Adapting to change: Schuetz said that 2016 experience helped Husco prepare for some of the challenges the company faced with regard to documentation, language and some cultural differences, but new challenges surfaced as well.

  • Schuetz said that being very fresh to the U.S. workforce, the refugees needed to be taught what the “professional expectations were in the U.S.”
  • Work instructions needed to be translated into Pashto and reformatted to accommodate reading from right to left rather than left to right.
  • “None of the individuals had licenses or had a means of getting to work,” said Schuetz. “So, we needed to quickly lean on and partner with Manpower—who has been vital in this—to help find and set up transportation.”
  • To accommodate religious needs, Husco set up multi-faith meditation spaces so the new employees can pray throughout the day. In addition, for a facility-wide event during Ramadan, the company catered appropriate food so individuals could still participate and be part of the team while practicing their religious obligations.

Breaking the language barrier: To help the refugees’ English-speaking skills, Husco ensures there are translators available on every shift.

  • Two employees, Hamza Jebran and Baitullah Jan—Afghan refugees themselves who studied English—serve as translators for their new colleagues. (Click here to watch an interview with Jebran.)
  • “Another of our employees, Habib, couldn’t speak a word of English when we first met him a few months ago, and now we can have a conversation with him,” said Dreikosen. “Sometimes we will have one of our employees come up during a shift meeting and teach the rest of the crew some Pashto as they’re trying to learn some English and share their culture at the same time. It’s really cool to see.”

Eager to learn: For Dreikosen, the refugees’ motivation and eagerness to learn transcend the language and other cultural differences.

  • “They’re as driven and motivated as any other employee who comes through Husco’s doors—and we caught on to that very quickly,” he said. “Their drive for success, given their situation, and how important it is to have a home and to feel welcomed, it’s inspiring.”

Strong foundation: Schuetz says that what has made Husco’s refugee program a success is the company’s strong foundation with its current employees.
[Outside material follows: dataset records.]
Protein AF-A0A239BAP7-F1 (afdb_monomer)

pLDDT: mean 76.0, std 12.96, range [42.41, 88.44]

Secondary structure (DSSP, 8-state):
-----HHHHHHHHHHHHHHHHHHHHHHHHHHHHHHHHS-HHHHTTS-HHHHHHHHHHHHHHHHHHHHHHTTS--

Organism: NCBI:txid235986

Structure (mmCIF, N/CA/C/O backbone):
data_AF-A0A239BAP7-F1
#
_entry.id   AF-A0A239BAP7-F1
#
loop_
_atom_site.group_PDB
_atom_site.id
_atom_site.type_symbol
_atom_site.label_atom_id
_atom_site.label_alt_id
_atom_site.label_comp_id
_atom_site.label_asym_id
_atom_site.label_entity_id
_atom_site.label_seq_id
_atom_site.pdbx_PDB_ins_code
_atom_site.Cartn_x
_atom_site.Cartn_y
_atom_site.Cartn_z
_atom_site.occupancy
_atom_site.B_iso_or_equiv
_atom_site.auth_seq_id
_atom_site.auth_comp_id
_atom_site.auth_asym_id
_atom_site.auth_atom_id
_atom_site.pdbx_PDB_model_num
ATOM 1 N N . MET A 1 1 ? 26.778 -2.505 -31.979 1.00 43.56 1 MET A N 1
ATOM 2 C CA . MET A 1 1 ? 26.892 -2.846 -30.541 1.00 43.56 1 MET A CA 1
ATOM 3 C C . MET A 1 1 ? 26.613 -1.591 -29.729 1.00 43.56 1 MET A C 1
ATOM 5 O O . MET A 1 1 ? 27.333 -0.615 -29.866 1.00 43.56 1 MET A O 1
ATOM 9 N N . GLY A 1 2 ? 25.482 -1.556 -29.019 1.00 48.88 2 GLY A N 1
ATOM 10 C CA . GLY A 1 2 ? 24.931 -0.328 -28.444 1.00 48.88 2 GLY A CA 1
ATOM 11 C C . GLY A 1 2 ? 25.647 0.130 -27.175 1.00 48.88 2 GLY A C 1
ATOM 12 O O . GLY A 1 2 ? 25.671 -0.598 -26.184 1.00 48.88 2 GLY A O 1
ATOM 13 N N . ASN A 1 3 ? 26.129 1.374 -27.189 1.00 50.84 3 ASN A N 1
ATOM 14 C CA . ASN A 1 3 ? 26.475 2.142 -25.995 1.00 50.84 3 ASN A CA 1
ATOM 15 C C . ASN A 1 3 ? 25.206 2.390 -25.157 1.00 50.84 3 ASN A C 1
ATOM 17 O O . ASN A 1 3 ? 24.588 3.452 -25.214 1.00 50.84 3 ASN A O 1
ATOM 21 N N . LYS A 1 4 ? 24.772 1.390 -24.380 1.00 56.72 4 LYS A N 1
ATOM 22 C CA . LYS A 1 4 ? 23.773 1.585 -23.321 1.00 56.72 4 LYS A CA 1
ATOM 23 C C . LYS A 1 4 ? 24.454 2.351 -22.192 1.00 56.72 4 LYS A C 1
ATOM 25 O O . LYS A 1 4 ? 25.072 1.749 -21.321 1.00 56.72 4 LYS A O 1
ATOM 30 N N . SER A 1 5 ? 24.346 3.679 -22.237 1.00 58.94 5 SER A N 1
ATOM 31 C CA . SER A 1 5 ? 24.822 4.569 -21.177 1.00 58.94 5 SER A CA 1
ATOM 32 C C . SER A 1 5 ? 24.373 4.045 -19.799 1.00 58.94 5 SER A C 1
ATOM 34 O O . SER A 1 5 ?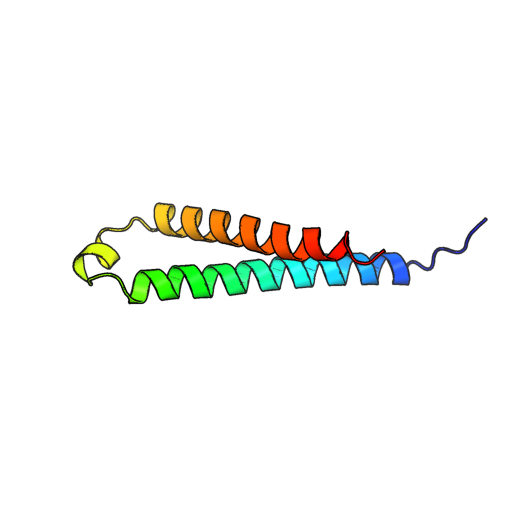 23.175 3.781 -19.619 1.00 58.94 5 SER A O 1
ATOM 36 N N . PRO A 1 6 ? 25.284 3.891 -18.816 1.00 58.41 6 PRO A N 1
ATOM 37 C CA . PRO A 1 6 ? 24.945 3.444 -17.460 1.00 58.41 6 PRO A CA 1
ATOM 38 C C . PRO A 1 6 ? 23.863 4.323 -16.807 1.00 58.41 6 PRO A C 1
ATOM 40 O O . PRO A 1 6 ? 23.068 3.844 -15.991 1.00 58.41 6 PRO A O 1
ATOM 43 N N . ASN A 1 7 ? 23.729 5.570 -17.267 1.00 61.69 7 ASN A N 1
ATOM 44 C CA . ASN A 1 7 ? 22.711 6.521 -16.828 1.00 61.69 7 ASN A CA 1
ATOM 45 C C . ASN A 1 7 ? 21.279 6.045 -17.134 1.00 61.69 7 ASN A C 1
ATOM 47 O O . ASN A 1 7 ? 20.370 6.281 -16.340 1.00 61.69 7 ASN A O 1
ATOM 51 N N . ALA A 1 8 ? 21.060 5.293 -18.219 1.00 60.53 8 ALA A N 1
ATOM 52 C CA . ALA A 1 8 ? 19.737 4.761 -18.567 1.00 60.53 8 ALA A CA 1
ATOM 53 C C . ALA A 1 8 ? 19.311 3.568 -17.687 1.00 60.53 8 ALA A C 1
ATOM 55 O O . ALA A 1 8 ? 18.122 3.248 -17.574 1.00 60.53 8 ALA A O 1
ATOM 56 N N . ARG A 1 9 ? 20.273 2.869 -17.069 1.00 61.78 9 ARG A N 1
ATOM 57 C CA . ARG A 1 9 ? 19.994 1.809 -16.088 1.00 61.78 9 ARG A CA 1
ATOM 58 C C . ARG A 1 9 ? 19.705 2.422 -14.720 1.00 61.78 9 ARG A C 1
ATOM 60 O O . ARG A 1 9 ? 18.706 2.054 -14.107 1.00 61.78 9 ARG A O 1
ATOM 67 N N . SER A 1 10 ? 20.506 3.414 -14.327 1.00 67.31 10 SER A N 1
ATOM 68 C CA . SER A 1 10 ? 20.320 4.168 -13.084 1.00 67.31 10 SER A CA 1
ATOM 69 C C . SER A 1 10 ? 18.977 4.910 -13.058 1.00 67.31 10 SER A C 1
ATOM 71 O O . SER A 1 10 ? 18.206 4.758 -12.116 1.00 67.31 10 SER A O 1
ATOM 73 N N . GLY A 1 11 ? 18.595 5.584 -14.150 1.00 72.56 11 GLY A N 1
ATOM 74 C CA . GLY A 1 11 ? 17.297 6.264 -14.245 1.00 72.56 11 GLY A CA 1
ATOM 75 C C . GLY A 1 11 ? 16.087 5.323 -14.171 1.00 72.56 11 GLY A C 1
ATOM 76 O O . GLY A 1 11 ? 15.054 5.688 -13.614 1.00 72.56 11 GLY A O 1
ATOM 77 N N . ARG A 1 12 ? 16.204 4.087 -14.679 1.00 73.12 12 ARG A N 1
ATOM 78 C CA . ARG A 1 12 ? 15.147 3.074 -14.525 1.00 73.12 12 ARG A CA 1
ATOM 79 C C . ARG A 1 12 ? 15.074 2.551 -13.094 1.00 73.12 12 ARG A C 1
ATOM 81 O O . ARG A 1 12 ? 13.977 2.492 -12.554 1.00 73.12 12 ARG A O 1
ATOM 88 N N . MET A 1 13 ? 16.209 2.233 -12.471 1.00 77.19 13 MET A N 1
ATOM 89 C CA . MET A 1 13 ? 16.252 1.832 -11.058 1.00 77.19 13 MET A CA 1
ATOM 90 C C . MET A 1 13 ? 15.691 2.923 -10.140 1.00 77.19 13 MET A C 1
ATOM 92 O O . MET A 1 13 ? 14.837 2.622 -9.315 1.00 77.19 13 MET A O 1
ATOM 96 N N . MET A 1 14 ? 16.069 4.187 -10.347 1.00 80.62 14 MET A N 1
ATOM 97 C CA . MET A 1 14 ? 15.550 5.320 -9.575 1.00 80.62 14 MET A CA 1
ATOM 98 C C . MET A 1 14 ? 14.021 5.424 -9.671 1.00 80.62 14 MET A C 1
ATOM 100 O O . MET A 1 14 ? 13.351 5.584 -8.658 1.00 80.62 14 MET A O 1
ATOM 104 N N . ARG A 1 15 ? 13.444 5.269 -10.872 1.00 78.94 15 ARG A N 1
ATOM 105 C CA . ARG A 1 15 ? 11.980 5.276 -11.058 1.00 78.94 15 ARG A CA 1
ATOM 106 C C . ARG A 1 15 ? 11.295 4.132 -10.311 1.00 78.94 15 ARG A C 1
ATOM 108 O O . ARG A 1 15 ? 10.260 4.360 -9.692 1.00 78.94 15 ARG A O 1
ATOM 115 N N . TRP A 1 16 ? 11.864 2.928 -10.340 1.00 80.88 16 TRP A N 1
ATOM 116 C CA . TRP A 1 16 ? 11.328 1.784 -9.596 1.00 80.88 16 TRP A CA 1
ATOM 117 C C . TRP A 1 16 ? 11.400 1.990 -8.082 1.00 80.88 16 TRP A C 1
ATOM 119 O O . TRP A 1 16 ? 10.413 1.733 -7.397 1.00 80.88 16 TRP A O 1
ATOM 129 N N . VAL A 1 17 ? 12.517 2.518 -7.574 1.00 84.12 17 VAL A N 1
ATOM 130 C CA . VAL A 1 17 ? 12.692 2.834 -6.147 1.00 84.12 17 VAL A CA 1
ATOM 131 C C . VAL A 1 17 ? 11.706 3.911 -5.700 1.00 84.12 17 VAL A C 1
ATOM 133 O O . VAL A 1 17 ? 11.033 3.736 -4.689 1.00 84.12 17 VAL A O 1
ATOM 136 N N . LEU A 1 18 ? 11.551 4.985 -6.479 1.00 84.81 18 LEU A N 1
ATOM 137 C CA . LEU A 1 18 ? 10.564 6.030 -6.195 1.00 84.81 18 LEU A CA 1
ATOM 138 C C . LEU A 1 18 ? 9.139 5.470 -6.198 1.00 84.81 18 LEU A C 1
ATOM 140 O O . LEU A 1 18 ? 8.358 5.795 -5.312 1.00 84.81 18 LEU A O 1
ATOM 144 N N . THR A 1 19 ? 8.814 4.592 -7.148 1.00 83.00 19 THR A N 1
ATOM 145 C CA . THR A 1 19 ? 7.488 3.962 -7.227 1.00 83.00 19 THR A CA 1
ATOM 146 C C . THR A 1 19 ? 7.217 3.077 -6.011 1.00 83.00 19 THR A C 1
ATOM 148 O O . THR A 1 19 ? 6.148 3.189 -5.420 1.00 83.00 19 THR A O 1
ATOM 151 N N . ALA A 1 20 ? 8.190 2.257 -5.601 1.00 81.25 20 ALA A N 1
ATOM 152 C CA . ALA A 1 20 ? 8.093 1.411 -4.411 1.00 81.25 20 ALA A CA 1
ATOM 153 C C . ALA A 1 20 ? 7.964 2.231 -3.116 1.00 81.25 20 ALA A C 1
ATOM 155 O O . ALA A 1 20 ? 7.152 1.910 -2.245 1.00 81.25 20 ALA A O 1
ATOM 156 N N . GLY A 1 21 ? 8.732 3.318 -3.004 1.00 84.06 21 GLY A N 1
ATOM 157 C CA . GLY A 1 21 ? 8.655 4.237 -1.870 1.00 84.06 21 GLY A CA 1
ATOM 158 C C . GLY A 1 21 ? 7.301 4.942 -1.789 1.00 84.06 21 GLY A C 1
ATOM 159 O O . GLY A 1 21 ? 6.675 4.950 -0.731 1.00 84.06 21 GLY A O 1
ATOM 160 N N . LEU A 1 22 ? 6.801 5.473 -2.911 1.00 85.06 22 LEU A N 1
ATOM 161 C CA . LEU A 1 22 ? 5.485 6.117 -2.968 1.00 85.06 22 LEU A CA 1
ATOM 162 C C . LEU A 1 22 ? 4.342 5.143 -2.667 1.00 85.06 22 LEU A C 1
ATOM 164 O O . LEU A 1 22 ? 3.407 5.521 -1.964 1.00 85.06 22 LEU A O 1
ATOM 168 N N . SER A 1 23 ? 4.404 3.900 -3.156 1.00 84.31 23 SER A N 1
ATOM 169 C CA . SER A 1 23 ? 3.380 2.897 -2.845 1.00 84.31 23 SER A CA 1
ATOM 170 C C . SER A 1 23 ? 3.365 2.530 -1.364 1.00 84.31 23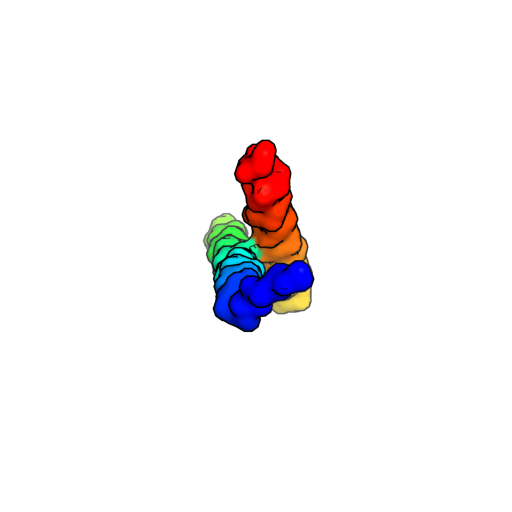 SER A C 1
ATOM 172 O O . SER A 1 23 ? 2.287 2.383 -0.795 1.00 84.31 23 SER A O 1
ATOM 174 N N . TYR A 1 24 ? 4.534 2.450 -0.720 1.00 84.00 24 TYR A N 1
ATOM 175 C CA . TYR A 1 24 ? 4.616 2.186 0.715 1.00 84.00 24 TYR A 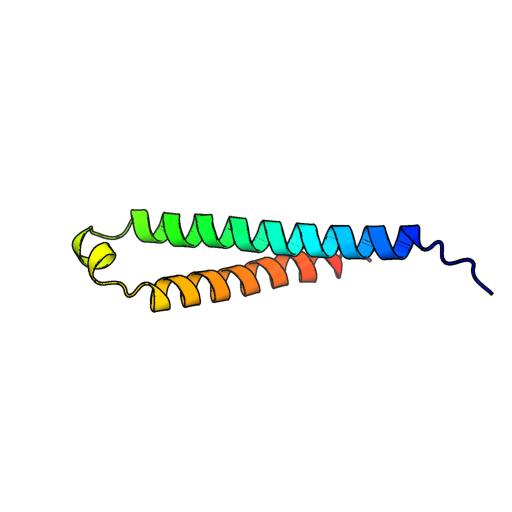CA 1
ATOM 176 C C . TYR A 1 24 ? 4.083 3.357 1.550 1.00 84.00 24 TYR A C 1
ATOM 178 O O . TYR A 1 24 ? 3.286 3.148 2.463 1.00 84.00 24 TYR A O 1
ATOM 186 N N . LEU A 1 25 ? 4.459 4.594 1.206 1.00 87.69 25 LEU A N 1
ATOM 187 C CA . LEU A 1 25 ? 3.929 5.790 1.867 1.00 87.69 25 LEU A CA 1
ATOM 188 C C . LEU A 1 25 ? 2.408 5.887 1.700 1.00 87.69 25 LEU A C 1
ATOM 190 O O . LEU A 1 25 ? 1.696 6.103 2.678 1.00 87.69 25 LEU A O 1
ATOM 194 N N . GLY A 1 26 ? 1.898 5.659 0.487 1.00 85.56 26 GLY A N 1
ATOM 195 C CA . GLY A 1 26 ? 0.461 5.620 0.222 1.00 85.56 26 GLY A CA 1
ATOM 196 C C . GLY A 1 26 ? -0.254 4.536 1.031 1.00 85.56 26 GLY A C 1
ATOM 197 O O . GLY A 1 26 ? -1.291 4.807 1.630 1.00 85.56 26 GLY A O 1
ATOM 198 N N . ALA A 1 27 ? 0.321 3.335 1.117 1.00 85.94 27 ALA A N 1
ATOM 199 C CA . ALA A 1 27 ? -0.230 2.246 1.920 1.00 85.94 27 ALA A CA 1
ATOM 200 C C . ALA A 1 27 ? -0.286 2.590 3.409 1.00 85.94 27 ALA A C 1
ATOM 202 O O . ALA A 1 27 ? -1.300 2.331 4.052 1.00 85.94 27 ALA A O 1
ATOM 203 N N . MET A 1 28 ? 0.762 3.224 3.941 1.00 84.25 28 MET A N 1
ATOM 204 C CA . MET A 1 28 ? 0.770 3.717 5.316 1.00 84.25 28 MET A CA 1
ATOM 205 C C . MET A 1 28 ? -0.362 4.713 5.559 1.00 84.25 28 MET A C 1
ATOM 207 O O . MET A 1 28 ? -1.140 4.525 6.489 1.00 84.25 28 M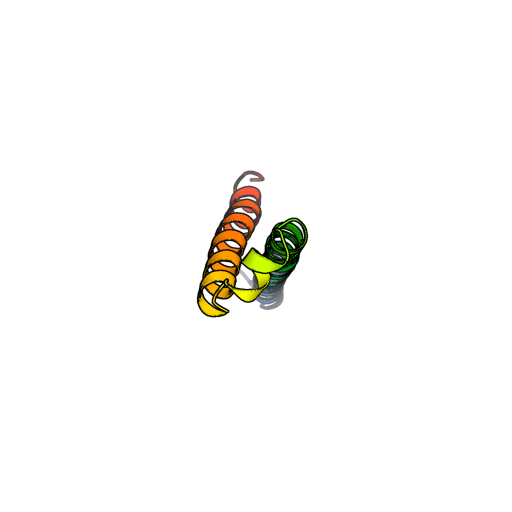ET A O 1
ATOM 211 N N . PHE A 1 29 ? -0.525 5.720 4.699 1.00 88.38 29 PHE A N 1
ATOM 212 C CA . PHE A 1 29 ? -1.620 6.685 4.840 1.00 88.38 29 PHE A CA 1
ATOM 213 C C . PHE A 1 29 ? -3.000 6.029 4.789 1.00 88.38 29 PHE A C 1
ATOM 215 O O . PHE A 1 29 ? -3.866 6.376 5.589 1.00 88.38 29 PHE A O 1
ATOM 222 N N . VAL A 1 30 ? -3.206 5.068 3.886 1.00 88.44 30 VAL A N 1
ATOM 223 C CA . VAL A 1 30 ? -4.482 4.348 3.770 1.00 88.44 30 VAL A CA 1
ATOM 224 C C . VAL A 1 30 ? -4.752 3.510 5.015 1.00 88.44 30 VAL A C 1
ATOM 226 O O . VAL A 1 30 ? -5.851 3.568 5.558 1.00 88.44 30 VAL A O 1
ATOM 229 N N . VAL A 1 31 ? -3.766 2.751 5.496 1.00 86.75 31 VAL A N 1
ATOM 230 C CA . VAL A 1 31 ? -3.950 1.876 6.660 1.00 86.75 31 VAL A CA 1
ATOM 231 C C . VAL A 1 31 ? -4.125 2.689 7.937 1.00 86.75 31 VAL A C 1
ATOM 233 O O . VAL A 1 31 ? -5.071 2.429 8.677 1.00 86.75 31 VAL A O 1
ATOM 236 N N . LEU A 1 32 ? -3.294 3.706 8.177 1.00 85.56 32 LEU A N 1
ATOM 237 C CA . LEU A 1 32 ? -3.462 4.591 9.332 1.00 85.56 32 LEU A CA 1
ATOM 238 C C . LEU A 1 32 ? -4.766 5.399 9.243 1.00 85.56 32 LEU A C 1
ATOM 240 O O . LEU A 1 32 ? -5.426 5.592 10.260 1.00 85.56 32 LEU A O 1
ATOM 244 N N . GLY A 1 33 ? -5.168 5.828 8.045 1.00 86.31 33 GLY A N 1
ATOM 245 C CA . GLY A 1 33 ? -6.446 6.503 7.810 1.00 86.31 33 GLY A CA 1
ATOM 246 C C . GLY A 1 33 ? -7.651 5.598 8.075 1.00 86.31 33 GLY A C 1
ATOM 247 O O . GLY A 1 33 ? -8.592 6.005 8.742 1.00 86.31 33 GLY A O 1
ATOM 248 N N . CYS A 1 34 ? -7.617 4.340 7.636 1.00 84.75 34 CYS A N 1
ATOM 249 C CA . CYS A 1 34 ? -8.658 3.369 7.978 1.00 84.75 34 CYS A CA 1
ATOM 250 C C . CYS A 1 34 ? -8.670 3.054 9.478 1.00 84.75 34 CYS A C 1
ATOM 252 O O . CYS A 1 34 ? -9.742 2.957 10.073 1.00 84.75 34 CYS A O 1
ATOM 254 N N . LEU A 1 35 ? -7.495 2.934 10.107 1.00 83.62 35 LEU A N 1
ATOM 255 C CA . LEU A 1 35 ? -7.402 2.755 11.554 1.00 83.62 35 LEU A CA 1
ATOM 256 C C . LEU A 1 35 ? -7.967 3.950 12.317 1.00 83.62 35 LEU A C 1
ATOM 258 O O . LEU A 1 35 ? -8.608 3.736 13.341 1.00 83.62 35 LEU A O 1
ATOM 262 N N . SER A 1 36 ? -7.783 5.184 11.843 1.00 84.31 36 SER A N 1
ATOM 263 C CA . SER A 1 36 ? -8.296 6.381 12.525 1.00 84.31 36 SER A CA 1
ATOM 264 C C . SER A 1 36 ? -9.826 6.473 12.517 1.00 84.31 36 SER A C 1
ATOM 266 O O . SER A 1 36 ? -10.399 7.066 13.430 1.00 84.31 36 SER A O 1
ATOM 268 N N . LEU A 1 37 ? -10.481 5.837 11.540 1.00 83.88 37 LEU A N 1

  • “It’s been successful for us because we have always made it a point to treat our people fairly and with respect,” he said. “The refugees have been welcomed by their fellow employees because they know that we treat everyone this way, and we would help anyone. There are many challenges, but this team decided they were going to make this work, and every obstacle that they encountered, they knocked it down and moved the ball forward.”
  • The support from Husco has made the program a success: “It starts with our supervisors, our quality engineers, our technicians—they’re all in. They know there’s going to be bumps along the way, but they’ve bought in and know that this is the right thing to do,” said Dreikosen.
  • Dreikosen notes that Husco is now receiving more referrals and inquiries from job seekers of all sorts of backgrounds. They’ve heard about the good the company does and how welcoming it is, and that attention has made the company more attractive in the eyes of job seekers.

The last word: “When this opportunity was brought to us through Lutheran Social Services, we grabbed onto it tightly and realized that with the challenges that we were going to encounter day to day, the end game was so much greater,” said Schuetz. “It’s been rewarding in so many ways.”

What the NAM says: “With more than 900,000 open jobs in manufacturing, we need to attract and hire from the widest talent pool possible,” said Manufacturing Institute President Carolyn Lee. “When manufacturers hire refugees, they see fewer turnovers and increased efficiencies, and at the same time, they’re helping improve the lives of refugees, their families and communities. Increasing diversity in the talent pool and developing more inclusive workplaces strengthens the competitive advantage of our industry and our workforce.”